§ Exercise description:
Print verbatim the lines of the entries from the one containing "ATOM 66 C C" to the last, inclusive, and no others.

§ Input data:
....

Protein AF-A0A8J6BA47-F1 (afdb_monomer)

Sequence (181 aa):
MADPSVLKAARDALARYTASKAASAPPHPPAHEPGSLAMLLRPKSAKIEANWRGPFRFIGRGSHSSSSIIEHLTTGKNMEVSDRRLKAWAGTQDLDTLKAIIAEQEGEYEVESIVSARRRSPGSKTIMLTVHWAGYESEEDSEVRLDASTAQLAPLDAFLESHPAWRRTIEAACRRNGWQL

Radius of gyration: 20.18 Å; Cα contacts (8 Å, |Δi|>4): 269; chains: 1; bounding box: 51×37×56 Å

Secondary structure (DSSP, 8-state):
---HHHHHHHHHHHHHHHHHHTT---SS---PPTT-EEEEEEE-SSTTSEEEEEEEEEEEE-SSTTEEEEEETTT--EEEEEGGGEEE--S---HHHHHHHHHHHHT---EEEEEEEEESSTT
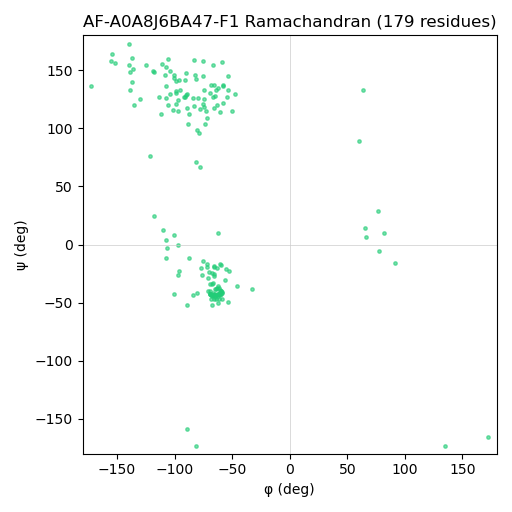--PEEEEEEETTS-GGG-EEEEE-TT----HHHHHHHHH-HHHHHHHHHHHHTTT---

pLDDT: mean 76.28, std 13.8, range [37.5, 96.56]

InterPro domains:
  IPR016197 Chromo-like domain superfamily [SSF54160] (102-166)

Foldseek 3Di:
DCPPVLQVLLVVQVVVVVVVVVPDDPDAADDQDQQFWKWFFDQDPDNPDTQIAAGWGWHAADPDPQWTWTAHLVPRDIDIDGSVRIHGRPGDPPSLSRVVRRCVRVVPFAFPDFPDWDAPDVLHLKIWTFTDTPSDDSVPTDTDIDDPPPPDPVNVVVVCVVPVVVVVVVCVSNVVSVHDD

Solvent-accessible surface area (backbone atoms only — not comparable to full-atom values): 10624 Å² total; per-residue (Å²): 132,76,52,73,66,43,56,52,48,36,53,51,35,52,51,52,51,58,56,52,58,76,74,57,83,75,87,68,70,74,85,81,49,67,72,38,46,24,27,41,57,46,84,48,99,59,94,84,55,90,42,72,44,52,59,24,34,30,62,43,76,34,98,46,100,63,27,27,27,33,29,36,76,79,80,66,49,73,45,76,42,51,51,91,36,48,38,73,54,88,59,83,84,54,65,71,43,42,43,52,45,34,33,68,70,72,65,60,58,45,53,64,44,76,79,44,79,44,60,75,44,94,92,46,72,37,35,36,32,35,35,33,41,61,88,60,57,82,90,67,46,42,80,45,76,45,47,101,78,57,76,73,59,64,41,55,51,56,40,33,69,77,34,59,70,57,37,51,53,51,48,54,53,33,48,78,59,78,45,85,132

Structure (mmCIF, N/CA/C/O backbone):
data_AF-A0A8J6BA47-F1
#
_entry.id   AF-A0A8J6BA47-F1
#
loop_
_atom_site.group_PDB
_atom_site.id
_atom_site.type_symbol
_atom_site.label_atom_id
_atom_site.label_alt_id
_atom_site.label_comp_id
_atom_site.label_asym_id
_atom_site.label_entity_id
_atom_site.label_seq_id
_atom_site.pdbx_PDB_ins_code
_atom_site.Cartn_x
_atom_site.Cartn_y
_atom_site.Cartn_z
_atom_site.occupancy
_atom_site.B_iso_or_equiv
_atom_site.auth_seq_id
_atom_site.auth_comp_id
_atom_site.auth_asym_id
_atom_site.auth_atom_id
_atom_site.pdbx_PDB_model_num
ATOM 1 N N . MET A 1 1 ? -5.062 -13.744 -6.064 1.00 40.34 1 MET A N 1
ATOM 2 C CA . MET A 1 1 ? -6.262 -13.364 -6.832 1.00 40.34 1 MET A CA 1
ATOM 3 C C . MET A 1 1 ? -7.242 -12.591 -5.989 1.00 40.34 1 MET A C 1
ATOM 5 O O . MET A 1 1 ? -8.211 -13.153 -5.491 1.00 40.34 1 MET A O 1
ATOM 9 N N . ALA A 1 2 ? -7.003 -11.284 -5.868 1.00 37.50 2 ALA A N 1
ATOM 10 C CA . ALA A 1 2 ? -8.118 -10.364 -5.708 1.00 37.50 2 ALA A CA 1
ATOM 11 C C . ALA A 1 2 ? -8.786 -10.256 -7.087 1.00 37.50 2 ALA A C 1
ATOM 13 O O . ALA A 1 2 ? -8.145 -9.914 -8.074 1.00 37.50 2 ALA A O 1
ATOM 14 N N . ASP A 1 3 ? -10.047 -10.657 -7.177 1.00 56.34 3 ASP A N 1
ATOM 15 C CA . ASP A 1 3 ? -10.820 -10.640 -8.420 1.00 56.34 3 ASP A CA 1
ATOM 16 C C . ASP A 1 3 ? -10.870 -9.197 -8.990 1.00 56.34 3 ASP A C 1
ATOM 18 O O . ASP A 1 3 ? -11.067 -8.257 -8.224 1.00 56.34 3 ASP A O 1
ATOM 22 N N . PRO A 1 4 ? -10.705 -8.948 -10.304 1.00 58.03 4 PRO A N 1
ATOM 23 C CA . PRO A 1 4 ? -10.864 -7.609 -10.892 1.00 58.03 4 PRO A CA 1
ATOM 24 C C . PRO A 1 4 ? -12.204 -6.927 -10.540 1.00 58.03 4 PRO A C 1
ATOM 26 O O . PRO A 1 4 ? -12.303 -5.693 -10.537 1.00 58.03 4 PRO A O 1
ATOM 29 N N . SER A 1 5 ? -13.230 -7.700 -10.174 1.00 58.78 5 SER A N 1
ATOM 30 C CA . SER A 1 5 ? -14.468 -7.192 -9.578 1.00 58.78 5 SER A CA 1
ATOM 31 C C . SER A 1 5 ? -14.243 -6.499 -8.220 1.00 58.78 5 SER A C 1
ATOM 33 O O . SER A 1 5 ? -14.869 -5.471 -7.955 1.00 58.78 5 SER A O 1
ATOM 35 N N . VAL A 1 6 ? -13.300 -6.986 -7.407 1.00 58.88 6 VAL A N 1
ATOM 36 C CA . VAL A 1 6 ? -12.891 -6.462 -6.091 1.00 58.88 6 VAL A CA 1
ATOM 37 C C . VAL A 1 6 ? -12.219 -5.101 -6.225 1.00 58.88 6 VAL A C 1
ATOM 39 O O . VAL A 1 6 ? -12.552 -4.178 -5.488 1.00 58.88 6 VAL A O 1
ATOM 42 N N . LEU A 1 7 ? -11.333 -4.920 -7.205 1.00 55.47 7 LEU A N 1
ATOM 43 C CA . LEU A 1 7 ? -10.654 -3.637 -7.430 1.00 55.47 7 LEU A CA 1
ATOM 44 C C . LEU A 1 7 ? -11.595 -2.569 -7.979 1.00 55.47 7 LEU A C 1
ATOM 46 O O . LEU A 1 7 ? -11.562 -1.408 -7.558 1.00 55.47 7 LEU A O 1
ATOM 50 N N . LYS A 1 8 ? -12.490 -2.957 -8.891 1.00 68.81 8 LYS A N 1
ATOM 51 C CA . LYS A 1 8 ? -13.566 -2.069 -9.329 1.00 68.81 8 LYS A CA 1
ATOM 52 C C . LYS A 1 8 ? -14.477 -1.710 -8.152 1.00 68.81 8 LYS A C 1
ATOM 54 O O . LYS A 1 8 ? -14.789 -0.537 -7.970 1.00 68.81 8 LYS A O 1
ATOM 59 N N . ALA A 1 9 ? -14.823 -2.678 -7.304 1.00 67.25 9 ALA A N 1
ATOM 60 C CA . ALA A 1 9 ? -15.599 -2.436 -6.092 1.00 67.25 9 ALA A CA 1
ATOM 61 C C . ALA A 1 9 ? -14.868 -1.521 -5.094 1.00 67.25 9 ALA A C 1
ATOM 63 O O . ALA A 1 9 ? -15.519 -0.670 -4.489 1.00 67.25 9 ALA A O 1
ATOM 64 N N . ALA A 1 10 ? -13.541 -1.635 -4.958 1.00 61.53 10 ALA A N 1
ATOM 65 C CA . ALA A 1 10 ? -12.705 -0.756 -4.141 1.00 61.53 10 ALA A CA 1
ATOM 66 C C . ALA A 1 10 ? -12.764 0.691 -4.643 1.00 61.53 10 ALA A C 1
ATOM 68 O O . ALA A 1 10 ? -13.075 1.606 -3.875 1.00 61.53 10 ALA A O 1
ATOM 69 N N . ARG A 1 11 ? -12.547 0.890 -5.950 1.00 68.50 11 ARG A N 1
ATOM 70 C CA . ARG A 1 11 ? -12.628 2.205 -6.603 1.00 68.50 11 ARG A CA 1
ATOM 71 C C . ARG A 1 11 ? -14.027 2.802 -6.504 1.00 68.50 11 ARG A C 1
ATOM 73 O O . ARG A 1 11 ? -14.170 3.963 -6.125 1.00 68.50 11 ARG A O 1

....

§ Task solution:
ATOM 66 C C . ALA A 1 10 ? -12.764 0.691 -4.643 1.00 61.53 10 ALA A C 1
ATOM 68 O O . ALA A 1 10 ? -13.075 1.606 -3.875 1.00 61.53 10 ALA A O 1
ATOM 69 N N . ARG A 1 11 ? -12.547 0.890 -5.950 1.00 68.50 11 ARG A N 1
ATOM 70 C CA . ARG A 1 11 ? -12.628 2.205 -6.603 1.00 68.50 11 ARG A CA 1
ATOM 71 C C . ARG A 1 11 ? -14.027 2.802 -6.504 1.00 68.50 11 ARG A C 1
ATOM 73 O O . ARG A 1 11 ? -14.170 3.963 -6.125 1.00 68.50 11 ARG A O 1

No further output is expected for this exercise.